Le pire souvenir de Norbert Schenkel se résume au nom Colibri. «Cette marque voulait des montres de poche carrées que nous n’arrivions pas à faire. Et nous étions désorganisés: le stock était à Bienne, puis les pièces assemblées à Tavannes avant de retourner à Bienne. Le suivi était cauchemardesque... et nous faisions 2000 pièces par semaine.»

En 1972, Roventa a fusionné avec un de ses fournisseurs, Henex, ce qui lui a permis de compléter son offre par une nouvelle production complètement intégrée. Un bon moyen pour développer sa propre marque? «Oui, j’ai essayé. Mais c’était trop cher et trop risqué. Il vaut mieux être un bon fournisseur qu’une marque qui crevote», philosophe Norbert Schenkel. Et à voir la cinquantaine d’employés s’activer sur le site de production, l’entrepreneur a eu raison. Lui, se sent un peu nostalgique de l’époque où Roventa comptait 200 employés...

Bonne ambiance
En déambulant dans les locaux tavannois de son ancienne firme, Norbert Schenkel est heureux de ce qu’il a accompli et de la manière dont s’est développée la société qui produit 300 000pièces par an. Il admire le savoir-faire des collaborateurs, mais aussi les machines permettant de tester l’étanchéité des montres, celles coupant précisément les tiges, «alors que je les coupais à la pince», se souvient-il.

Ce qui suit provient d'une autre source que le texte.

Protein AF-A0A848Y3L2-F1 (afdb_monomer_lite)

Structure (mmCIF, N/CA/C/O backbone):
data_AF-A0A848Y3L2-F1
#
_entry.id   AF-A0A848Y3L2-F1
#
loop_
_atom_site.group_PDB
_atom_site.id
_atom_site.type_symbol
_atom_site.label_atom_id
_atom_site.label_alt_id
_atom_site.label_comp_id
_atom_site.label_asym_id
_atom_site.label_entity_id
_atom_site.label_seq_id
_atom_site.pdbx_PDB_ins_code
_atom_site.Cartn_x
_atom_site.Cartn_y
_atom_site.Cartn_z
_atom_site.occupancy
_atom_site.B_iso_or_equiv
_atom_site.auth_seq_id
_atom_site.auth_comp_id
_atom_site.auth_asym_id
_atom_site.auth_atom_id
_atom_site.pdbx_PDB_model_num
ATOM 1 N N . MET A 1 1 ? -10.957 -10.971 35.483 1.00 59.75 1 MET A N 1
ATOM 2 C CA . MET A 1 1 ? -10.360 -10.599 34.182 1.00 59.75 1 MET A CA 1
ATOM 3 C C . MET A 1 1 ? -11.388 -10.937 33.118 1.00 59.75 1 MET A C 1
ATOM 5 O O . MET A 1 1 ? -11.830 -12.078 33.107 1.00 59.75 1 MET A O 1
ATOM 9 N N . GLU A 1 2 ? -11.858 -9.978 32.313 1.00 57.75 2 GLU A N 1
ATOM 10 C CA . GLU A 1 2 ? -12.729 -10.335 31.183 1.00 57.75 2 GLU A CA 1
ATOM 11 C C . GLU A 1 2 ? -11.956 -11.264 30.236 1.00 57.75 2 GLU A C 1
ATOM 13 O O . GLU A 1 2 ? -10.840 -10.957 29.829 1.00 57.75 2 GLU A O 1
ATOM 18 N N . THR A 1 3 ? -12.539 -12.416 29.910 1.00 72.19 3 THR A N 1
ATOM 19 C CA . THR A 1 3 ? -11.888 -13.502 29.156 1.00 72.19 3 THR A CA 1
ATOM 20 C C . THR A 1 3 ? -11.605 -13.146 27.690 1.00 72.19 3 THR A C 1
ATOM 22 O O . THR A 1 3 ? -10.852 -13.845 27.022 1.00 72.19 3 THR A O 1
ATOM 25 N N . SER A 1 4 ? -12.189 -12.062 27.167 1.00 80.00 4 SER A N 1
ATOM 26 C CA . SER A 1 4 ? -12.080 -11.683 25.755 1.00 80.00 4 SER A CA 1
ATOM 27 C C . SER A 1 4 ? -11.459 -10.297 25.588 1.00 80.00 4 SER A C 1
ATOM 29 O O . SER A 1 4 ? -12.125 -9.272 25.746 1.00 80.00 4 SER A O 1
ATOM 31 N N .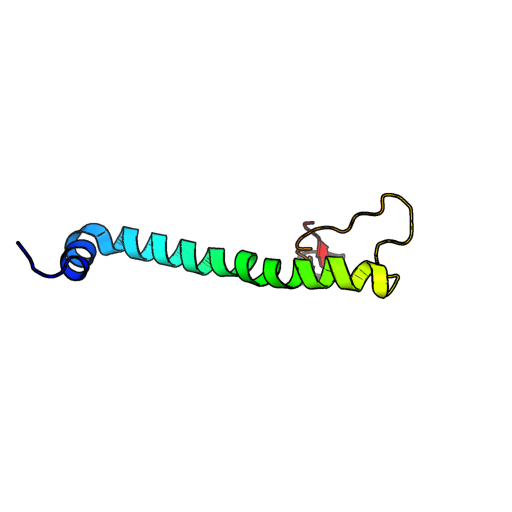 LEU A 1 5 ? -10.187 -10.277 25.181 1.00 82.75 5 LEU A N 1
ATOM 32 C CA . LEU A 1 5 ? -9.469 -9.061 24.782 1.00 82.75 5 LEU A CA 1
ATOM 33 C C . LEU A 1 5 ? -10.213 -8.276 23.698 1.00 82.75 5 LEU A C 1
ATOM 35 O O . LEU A 1 5 ? -10.235 -7.052 23.731 1.00 82.75 5 LEU A O 1
ATOM 39 N N . PHE A 1 6 ? -10.874 -8.972 22.773 1.00 84.25 6 PHE A N 1
ATOM 40 C CA . PHE A 1 6 ? -11.628 -8.332 21.700 1.00 84.25 6 PHE A CA 1
ATOM 41 C C . PHE A 1 6 ? -12.780 -7.473 22.241 1.00 84.25 6 PHE A C 1
ATOM 43 O O . PHE A 1 6 ? -12.938 -6.321 21.842 1.00 84.25 6 PHE A O 1
ATOM 50 N N . LYS A 1 7 ? -13.551 -8.001 23.202 1.00 84.69 7 LYS A N 1
ATOM 51 C CA . LYS A 1 7 ? -14.637 -7.258 23.864 1.00 84.69 7 LYS A CA 1
ATOM 52 C C . LYS A 1 7 ? -14.111 -6.042 24.621 1.00 84.69 7 LYS A C 1
ATOM 54 O O . LYS A 1 7 ? -14.719 -4.975 24.556 1.00 84.69 7 LYS A O 1
ATOM 59 N N . TYR A 1 8 ? -12.973 -6.197 25.293 1.00 86.56 8 TYR A N 1
ATOM 60 C CA . TYR A 1 8 ? -12.324 -5.114 26.022 1.00 86.56 8 TYR A CA 1
ATOM 61 C C . TYR A 1 8 ? -11.859 -3.985 25.086 1.00 86.56 8 TYR A C 1
ATOM 63 O O . TYR A 1 8 ? -12.244 -2.832 25.280 1.00 86.56 8 TYR A O 1
ATOM 71 N N . ILE A 1 9 ? -11.121 -4.317 24.021 1.00 86.38 9 ILE A N 1
ATOM 72 C CA . ILE A 1 9 ? -10.672 -3.363 22.991 1.00 86.38 9 ILE A CA 1
ATOM 73 C C . ILE A 1 9 ? -11.881 -2.655 22.370 1.00 86.38 9 ILE A C 1
ATOM 75 O O . ILE A 1 9 ? -11.915 -1.432 22.256 1.00 86.38 9 ILE A O 1
ATOM 79 N N . TRP A 1 10 ? -12.938 -3.395 22.045 1.00 86.88 10 TRP A N 1
ATOM 80 C CA . TRP A 1 10 ? -14.141 -2.800 21.472 1.00 86.88 10 TRP A CA 1
ATOM 81 C C . TRP A 1 10 ? -14.851 -1.828 22.42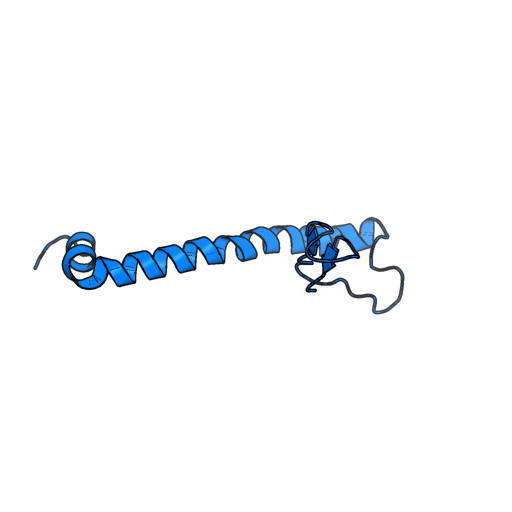8 1.00 86.88 10 TRP A C 1
ATOM 83 O O . TRP A 1 10 ? -15.335 -0.774 22.012 1.00 86.88 10 TRP A O 1
ATOM 93 N N . ARG A 1 11 ? -14.910 -2.145 23.724 1.00 87.62 11 ARG A N 1
ATOM 94 C CA . ARG A 1 11 ? -15.602 -1.312 24.716 1.00 87.62 11 ARG A CA 1
ATOM 95 C C . ARG A 1 11 ? -14.906 0.028 24.952 1.00 87.62 11 ARG A C 1
ATOM 97 O O . ARG A 1 11 ? -15.601 1.023 25.151 1.00 87.62 11 ARG A O 1
ATOM 104 N N . TYR A 1 12 ? -13.575 0.055 24.918 1.00 89.31 12 TYR A N 1
ATOM 105 C CA . TYR A 1 12 ? -12.796 1.233 25.311 1.00 89.31 12 TYR A CA 1
ATOM 106 C C . TYR A 1 12 ? -12.095 1.949 24.143 1.00 89.31 12 TYR A C 1
ATOM 108 O O . TYR A 1 12 ? -11.893 3.156 24.231 1.00 89.31 12 TYR A O 1
ATOM 116 N N . THR A 1 13 ? -11.767 1.266 23.038 1.00 91.19 13 THR A N 1
ATOM 117 C CA . THR A 1 13 ? -10.953 1.828 21.936 1.00 91.19 13 THR A CA 1
ATOM 118 C C . THR A 1 13 ? -11.512 1.583 20.524 1.00 91.19 13 THR A C 1
ATOM 120 O O . THR A 1 13 ? -10.795 1.775 19.541 1.00 91.19 13 THR A O 1
ATOM 123 N N . LYS A 1 14 ? -12.805 1.246 20.361 1.00 90.06 14 LYS A N 1
ATOM 124 C CA . LYS A 1 14 ? -13.427 0.960 19.040 1.00 90.06 14 LYS A CA 1
ATOM 125 C C . LYS A 1 14 ? -13.129 1.981 17.935 1.00 90.06 14 LYS A C 1
ATOM 127 O O . LYS A 1 14 ? -12.875 1.582 16.806 1.00 90.06 14 LYS A O 1
ATOM 132 N N . THR A 1 15 ? -13.140 3.281 18.235 1.00 92.50 15 THR A N 1
ATOM 133 C CA . THR A 1 15 ? -12.909 4.327 17.223 1.00 92.50 15 THR A CA 1
ATOM 134 C C . THR A 1 15 ? -11.483 4.262 16.681 1.00 92.50 15 THR A C 1
ATOM 136 O O . THR A 1 15 ? -11.273 4.327 15.474 1.00 92.50 15 THR A O 1
ATOM 139 N N . GLN A 1 16 ? -10.505 4.063 17.568 1.00 94.12 16 GLN A N 1
ATOM 140 C CA . GLN A 1 16 ? -9.101 3.894 17.193 1.00 94.12 16 GLN A CA 1
ATOM 141 C C . GLN A 1 16 ? -8.891 2.568 16.458 1.00 94.12 16 GLN A C 1
ATOM 143 O O . GLN A 1 16 ? -8.182 2.530 15.459 1.00 94.12 16 GLN A O 1
ATOM 148 N N . GLN A 1 17 ? -9.558 1.498 16.898 1.00 93.06 17 GLN A N 1
ATOM 149 C CA . GLN A 1 17 ? -9.488 0.195 16.240 1.00 93.06 17 GLN A CA 1
ATOM 150 C C . GLN A 1 17 ? -10.006 0.258 14.798 1.00 93.06 17 GLN A C 1
ATOM 152 O O . GLN A 1 17 ? -9.348 -0.249 13.894 1.00 93.06 17 GLN A O 1
ATOM 157 N N . ILE A 1 18 ? -11.154 0.905 14.567 1.00 95.00 18 ILE A N 1
ATOM 158 C CA . ILE A 1 18 ? -11.700 1.111 13.218 1.00 95.00 18 ILE A CA 1
ATOM 159 C C . ILE A 1 18 ? -10.727 1.942 12.379 1.00 95.00 18 ILE A C 1
ATOM 161 O O . ILE A 1 18 ? -10.465 1.586 11.237 1.00 95.00 18 ILE A O 1
ATOM 165 N N . TRP A 1 19 ? -10.142 3.001 12.946 1.00 96.31 19 TRP A N 1
ATOM 166 C CA . TRP A 1 19 ? -9.163 3.823 12.235 1.00 96.31 19 TRP A CA 1
ATOM 167 C C . TRP A 1 19 ? -7.929 3.026 11.792 1.00 96.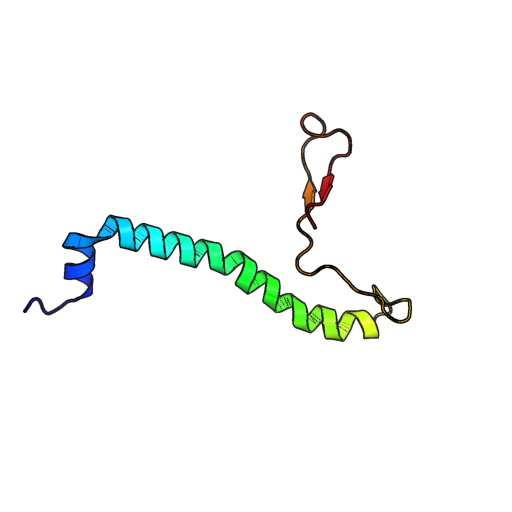31 19 TRP A C 1
ATOM 169 O O . TRP A 1 19 ? -7.516 3.112 10.638 1.00 96.31 19 TRP A O 1
ATOM 179 N N . ILE A 1 20 ? -7.385 2.190 12.679 1.00 95.12 20 ILE A N 1
ATOM 180 C CA . ILE A 1 20 ? -6.257 1.305 12.367 1.00 95.12 20 ILE A CA 1
ATOM 181 C C . ILE A 1 20 ? -6.640 0.307 11.271 1.00 95.12 20 ILE A C 1
ATOM 183 O O . ILE A 1 20 ? -5.884 0.130 10.319 1.00 95.12 20 ILE A O 1
ATOM 187 N N . LEU A 1 21 ? -7.817 -0.318 11.370 1.00 95.38 21 LEU A N 1
ATOM 188 C CA . LEU A 1 21 ? -8.304 -1.245 10.345 1.00 95.38 21 LEU A CA 1
ATOM 189 C C . LEU A 1 21 ? -8.448 -0.557 8.985 1.00 95.38 21 LEU A C 1
ATOM 191 O O . LEU A 1 21 ? -8.044 -1.128 7.976 1.00 95.38 21 LEU A O 1
ATOM 195 N N . THR A 1 22 ? -8.955 0.675 8.953 1.00 97.31 22 THR A N 1
ATOM 196 C CA . THR A 1 22 ? -9.042 1.475 7.727 1.00 97.31 22 THR A CA 1
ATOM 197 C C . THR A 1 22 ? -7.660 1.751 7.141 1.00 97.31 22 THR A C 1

Il ressent la bonne ambiance régnant dans les locaux. «L’ambiance est importante et c’est le chef qui la donne. Je suis heureux qu’Eric ait le même état d’esprit que moi et que les employés aient le sens du service. Dans ce contexte, on travaille facilement.»

Avec le recul, s’il devait citer la clé de sa réussite, le Biennois est catégorique: «Il faut être débrouillard. Et oser. Même quand le contexte est difficile, tout en gardant la tête sur les épaules.»